I Will (Probably) Not Meet My Students Halfway

There's a saying that good teachers meet their students halfway.

I'm not sure that is true.

Don't get me wrong. I think it is critical for teachers to meet their students academically...somewhere. I just don't believe the meeting point needs to be defined with that much specificity.

If I have a student who is capable of going 80% of the way toward learning a concept, meeting that student halfway is a disservice to the student. I should only meet them at the 80-20 mark. If I have a student who is only capable of going 25% of the way toward learning that same concept, meeting that student halfway isn't sufficient. I should meet that student at the 25-75 mark. My responsibility to each student is different for the exact same concept. So why should it look the same for each student in my classroom?

It shouldn't.

Our classrooms are filled with students who come in with varying ability levels, various levels of self-worth, various levels of self-doubt, and various levels of self-respect. All of which will affect what our students are able to accomplish on their own day-in and day-out. This obvious but underutilized (or perhaps poorly utilized) truth illustrates the inherent problem with the "halfway" philosophy; it will rarely be accurate. And if it isn't accurate, it isn't helpful.

Here's an overly technical illustration of this problem from Calculus.

In Calculus, students study the concept of the average value of a function on an interval. For example, consider the function f(x) = 0.5 − 0.5cos(πx) on the interval [0, 2]. A graph of the function on this interval is shown below.

The graph of f(x) on the interval [0, 2].

Depending on how astute you are at spotting symmetry and understanding its consequences, it may surprise you to find that the average value of f(x) on [0, 2] is 0.5, even though f(x) = 0.5 only twice on this interval at x = 0.5 and x = 1.5.

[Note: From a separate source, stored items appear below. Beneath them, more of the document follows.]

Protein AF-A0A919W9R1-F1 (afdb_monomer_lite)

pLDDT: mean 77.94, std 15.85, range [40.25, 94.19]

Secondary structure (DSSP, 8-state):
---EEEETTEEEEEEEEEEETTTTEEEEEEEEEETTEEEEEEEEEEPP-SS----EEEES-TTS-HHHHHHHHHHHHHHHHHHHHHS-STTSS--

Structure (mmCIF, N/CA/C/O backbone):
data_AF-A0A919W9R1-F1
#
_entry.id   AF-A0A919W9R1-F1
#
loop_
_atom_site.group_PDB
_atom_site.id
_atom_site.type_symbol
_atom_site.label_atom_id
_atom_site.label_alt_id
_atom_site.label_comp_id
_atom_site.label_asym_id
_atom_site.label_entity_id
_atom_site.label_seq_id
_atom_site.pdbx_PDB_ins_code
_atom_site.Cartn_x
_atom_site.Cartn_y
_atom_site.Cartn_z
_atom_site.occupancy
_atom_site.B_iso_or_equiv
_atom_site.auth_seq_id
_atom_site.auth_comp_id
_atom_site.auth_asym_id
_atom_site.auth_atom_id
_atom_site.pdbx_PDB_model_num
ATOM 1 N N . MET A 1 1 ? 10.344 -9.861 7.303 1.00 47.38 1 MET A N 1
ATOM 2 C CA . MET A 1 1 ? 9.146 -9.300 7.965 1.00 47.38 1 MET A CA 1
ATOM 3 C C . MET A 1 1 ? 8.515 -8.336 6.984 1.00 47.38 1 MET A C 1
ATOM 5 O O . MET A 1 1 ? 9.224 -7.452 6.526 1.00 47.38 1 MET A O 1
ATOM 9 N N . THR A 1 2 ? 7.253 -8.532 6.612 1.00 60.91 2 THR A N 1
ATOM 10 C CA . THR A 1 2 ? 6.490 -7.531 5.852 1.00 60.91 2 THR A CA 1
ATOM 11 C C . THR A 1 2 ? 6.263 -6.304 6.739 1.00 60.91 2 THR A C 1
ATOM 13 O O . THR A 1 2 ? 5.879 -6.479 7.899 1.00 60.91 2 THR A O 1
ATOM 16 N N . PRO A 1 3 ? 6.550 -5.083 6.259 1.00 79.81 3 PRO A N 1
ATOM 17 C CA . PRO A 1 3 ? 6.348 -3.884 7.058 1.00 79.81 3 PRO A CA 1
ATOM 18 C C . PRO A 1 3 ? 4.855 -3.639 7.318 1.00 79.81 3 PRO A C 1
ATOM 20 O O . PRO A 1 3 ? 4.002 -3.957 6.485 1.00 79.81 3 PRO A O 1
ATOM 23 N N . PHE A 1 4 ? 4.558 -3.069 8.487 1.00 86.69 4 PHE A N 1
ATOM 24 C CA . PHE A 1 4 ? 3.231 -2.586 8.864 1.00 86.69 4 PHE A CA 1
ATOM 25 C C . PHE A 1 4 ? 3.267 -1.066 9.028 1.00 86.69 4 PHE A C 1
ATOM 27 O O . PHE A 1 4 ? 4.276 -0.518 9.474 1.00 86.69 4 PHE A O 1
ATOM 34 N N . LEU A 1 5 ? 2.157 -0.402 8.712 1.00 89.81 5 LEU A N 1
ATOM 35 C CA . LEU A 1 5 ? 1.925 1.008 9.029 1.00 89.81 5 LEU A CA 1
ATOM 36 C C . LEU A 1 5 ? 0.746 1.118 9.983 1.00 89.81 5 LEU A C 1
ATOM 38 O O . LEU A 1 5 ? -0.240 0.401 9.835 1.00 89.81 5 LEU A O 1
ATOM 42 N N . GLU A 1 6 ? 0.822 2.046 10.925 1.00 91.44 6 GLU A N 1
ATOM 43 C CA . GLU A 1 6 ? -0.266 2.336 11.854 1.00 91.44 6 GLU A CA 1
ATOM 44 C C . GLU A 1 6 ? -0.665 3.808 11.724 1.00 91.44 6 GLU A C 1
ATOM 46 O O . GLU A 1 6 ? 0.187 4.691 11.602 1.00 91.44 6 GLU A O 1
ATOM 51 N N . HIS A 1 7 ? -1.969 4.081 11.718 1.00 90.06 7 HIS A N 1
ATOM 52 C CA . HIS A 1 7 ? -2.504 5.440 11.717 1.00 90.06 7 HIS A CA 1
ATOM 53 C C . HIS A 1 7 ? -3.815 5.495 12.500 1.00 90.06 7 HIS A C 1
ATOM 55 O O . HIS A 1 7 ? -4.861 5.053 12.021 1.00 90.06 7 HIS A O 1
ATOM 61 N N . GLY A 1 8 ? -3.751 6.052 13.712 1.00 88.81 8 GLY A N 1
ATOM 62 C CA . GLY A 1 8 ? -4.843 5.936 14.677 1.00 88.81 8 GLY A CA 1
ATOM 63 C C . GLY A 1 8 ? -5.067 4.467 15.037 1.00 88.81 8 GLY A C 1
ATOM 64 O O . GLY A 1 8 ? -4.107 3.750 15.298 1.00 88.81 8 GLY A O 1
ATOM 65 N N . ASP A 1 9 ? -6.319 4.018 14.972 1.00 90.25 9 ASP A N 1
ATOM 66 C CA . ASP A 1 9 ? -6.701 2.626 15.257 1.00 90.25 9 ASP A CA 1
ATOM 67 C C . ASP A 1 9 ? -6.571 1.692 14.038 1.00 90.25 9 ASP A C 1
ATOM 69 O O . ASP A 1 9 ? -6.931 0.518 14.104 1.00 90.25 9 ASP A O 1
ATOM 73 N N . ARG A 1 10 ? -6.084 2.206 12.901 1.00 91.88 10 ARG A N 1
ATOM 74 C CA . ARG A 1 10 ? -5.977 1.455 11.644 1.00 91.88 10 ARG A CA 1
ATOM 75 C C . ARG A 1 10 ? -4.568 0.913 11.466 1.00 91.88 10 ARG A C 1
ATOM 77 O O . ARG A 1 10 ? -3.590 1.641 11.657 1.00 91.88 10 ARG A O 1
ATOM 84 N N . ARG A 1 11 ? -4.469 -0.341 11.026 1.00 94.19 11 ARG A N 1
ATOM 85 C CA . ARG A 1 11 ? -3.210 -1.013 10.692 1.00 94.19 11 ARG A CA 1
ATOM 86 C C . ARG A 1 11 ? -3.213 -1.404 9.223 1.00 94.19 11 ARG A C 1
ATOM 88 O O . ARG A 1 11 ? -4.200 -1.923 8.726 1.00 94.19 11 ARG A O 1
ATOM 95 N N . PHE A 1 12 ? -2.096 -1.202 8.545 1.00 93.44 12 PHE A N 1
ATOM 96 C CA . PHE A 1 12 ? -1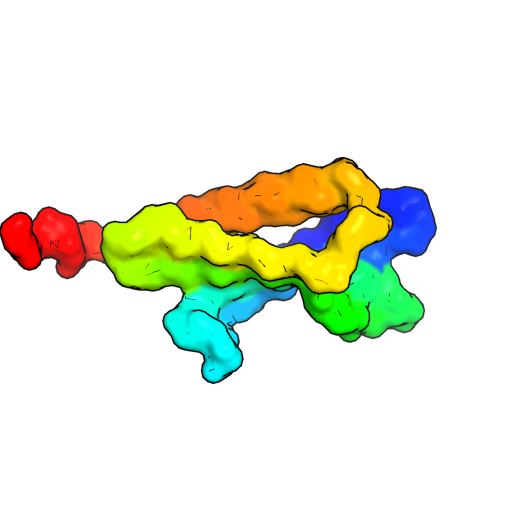.913 -1.537 7.139 1.00 93.44 12 PHE A CA 1
ATOM 97 C C . PHE A 1 12 ? -0.698 -2.434 6.970 1.00 93.44 12 PHE A C 1
ATOM 99 O O . PHE A 1 12 ? 0.268 -2.321 7.725 1.00 93.44 12 PHE A O 1
ATOM 106 N N . GLN A 1 13 ? -0.739 -3.307 5.975 1.00 93.38 13 GLN A N 1
ATOM 107 C CA . GLN A 1 13 ? 0.323 -4.246 5.659 1.00 93.38 13 GLN A CA 1
ATOM 108 C C . GLN A 1 13 ? 0.753 -4.084 4.207 1.00 93.38 13 GLN A C 1
ATOM 110 O O . GLN A 1 13 ? -0.078 -3.964 3.306 1.00 93.38 13 GLN A O 1
ATOM 115 N N . PHE A 1 14 ? 2.067 -4.126 4.001 1.00 91.19 14 PHE A N 1
ATOM 116 C CA . PHE A 1 14 ? 2.655 -4.245 2.676 1.00 91.19 14 PHE A CA 1
ATOM 117 C C . PHE A 1 14 ? 2.681 -5.708 2.245 1.00 91.19 14 PHE A C 1
ATOM 119 O O . PHE A 1 14 ? 3.114 -6.580 3.006 1.00 91.19 14 PHE A O 1
ATOM 126 N N . LEU A 1 15 ? 2.283 -5.962 1.007 1.00 88.38 15 LEU A N 1
ATOM 127 C CA . LEU A 1 15 ? 2.303 -7.282 0.390 1.00 88.38 15 LEU A CA 1
ATOM 128 C C . LEU A 1 15 ? 3.121 -7.190 -0.897 1.00 88.38 15 LEU A C 1
ATOM 130 O O . LEU A 1 15 ? 2.700 -6.554 -1.858 1.00 88.38 15 LEU A O 1
ATOM 134 N N . ALA A 1 16 ? 4.312 -7.783 -0.895 1.00 83.38 16 ALA A N 1
ATOM 135 C CA . ALA A 1 16 ? 5.154 -7.859 -2.083 1.00 83.38 16 ALA A CA 1
ATOM 136 C C . ALA A 1 16 ? 4.869 -9.172 -2.817 1.00 83.38 16 ALA A C 1
ATOM 138 O O . ALA A 1 16 ? 4.956 -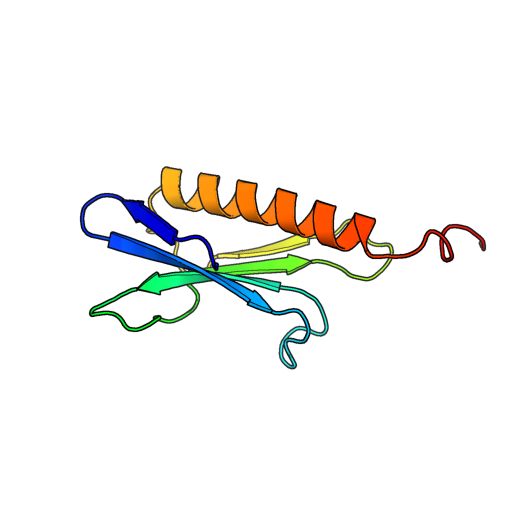10.247 -2.217 1.00 83.38 16 ALA A O 1
ATOM 139 N N . TYR A 1 17 ? 4.552 -9.082 -4.105 1.00 78.12 17 TYR A N 1
ATOM 140 C CA . TYR A 1 17 ? 4.345 -10.231 -4.975 1.00 78.12 17 TYR A CA 1
ATOM 141 C C . TYR A 1 17 ? 5.396 -10.212 -6.071 1.00 78.12 17 TYR A C 1
ATOM 143 O O . TYR A 1 17 ? 5.441 -9.290 -6.877 1.00 78.12 17 TYR A O 1
ATOM 151 N N . HIS A 1 18 ? 6.238 -11.241 -6.106 1.00 60.88 18 HIS A N 1
ATOM 152 C CA . HIS A 1 18 ? 7.306 -11.360 -7.103 1.00 60.88 18 HIS A CA 1
ATOM 153 C C . HIS A 1 18 ? 6.914 -12.221 -8.315 1.00 60.88 18 HIS A C 1
ATOM 155 O O . HIS A 1 18 ? 7.627 -12.194 -9.305 1.00 60.88 18 HIS A O 1
ATOM 161 N N . ASP A 1 19 ? 5.764 -12.908 -8.252 1.00 51.81 19 ASP A N 1
ATOM 162 C CA . ASP A 1 19 ? 5.154 -13.704 -9.335 1.00 51.81 19 ASP A CA 1
ATOM 163 C C . ASP A 1 19 ? 3.614 -13.598 -9.270 1.00 51.81 19 ASP A C 1
ATOM 165 O O . ASP A 1 19 ? 2.883 -14.578 -9.084 1.00 51.81 19 ASP A O 1
ATOM 169 N N . ALA A 1 20 ? 3.073 -12.380 -9.344 1.00 52.06 20 ALA A N 1
ATOM 170 C CA . ALA A 1 20 ? 1.625 -12.219 -9.409 1.00 52.06 20 ALA A CA 1
ATOM 171 C C . ALA A 1 20 ? 1.125 -12.643 -10.801 1.00 52.06 20 ALA A C 1
ATOM 173 O O . ALA A 1 20 ? 1.196 -11.870 -11.750 1.00 52.06 20 ALA A O 1
ATOM 174 N N . ILE A 1 21 ? 0.528 -13.839 -10.906 1.00 45.91 21 ILE A N 1
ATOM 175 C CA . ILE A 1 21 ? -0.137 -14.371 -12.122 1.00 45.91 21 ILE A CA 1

The average value of a function is based on the idea of the definite integral from Calculus. The definite integral is typically introduced as being a measure of the signed area between a curve and the x-axis (or y-axis depending on the variable of integration). In this case, the area of the region bounded above by the red curve and bounded below by the x-axis is exactly 1 square unit. The area of the rectangle whose base is the length of the interval and whose height is the average value of the function should also be 1 square unit. And this is exactly how calculus is used to calculate the average value of the function. Find the area under the curve and divide it by the length of the interval.

The "halfway" philosophy is based on the idea that teaching should look like an average of the values. In other words, assuming that this image accurately depicts what is going on with f(x):

The area of the rectangle using the average value.

While the area of the shaded region is equivalent to the actual area under the red curve, it does not accurately depict f(x). The rectangle over estimates f(x) for some x-values and underestimates f(x) for others. Similarly, meeting students halfway will ultimately result in over-serving students who are capable of going beyond halfway on their own and under-serving students who are not getting to halfway on their own. 

A more accurate depiction of f(x) would be to simply show what we mean by the area under a curve.

The area bounded by the curve and the x-axis.

[End overly technical illustration of this problem from Calculus.]

So I offer an alternative.

Meet each of your students at that point where they no longer believe they can continue on their own. And from that point, help them get further than they first thought. When they start to believe that they can do more on their own, back off and let them continue. Each student will need you at different points along the journey, for different reasons, and for different amounts of time. Be o.k. with that.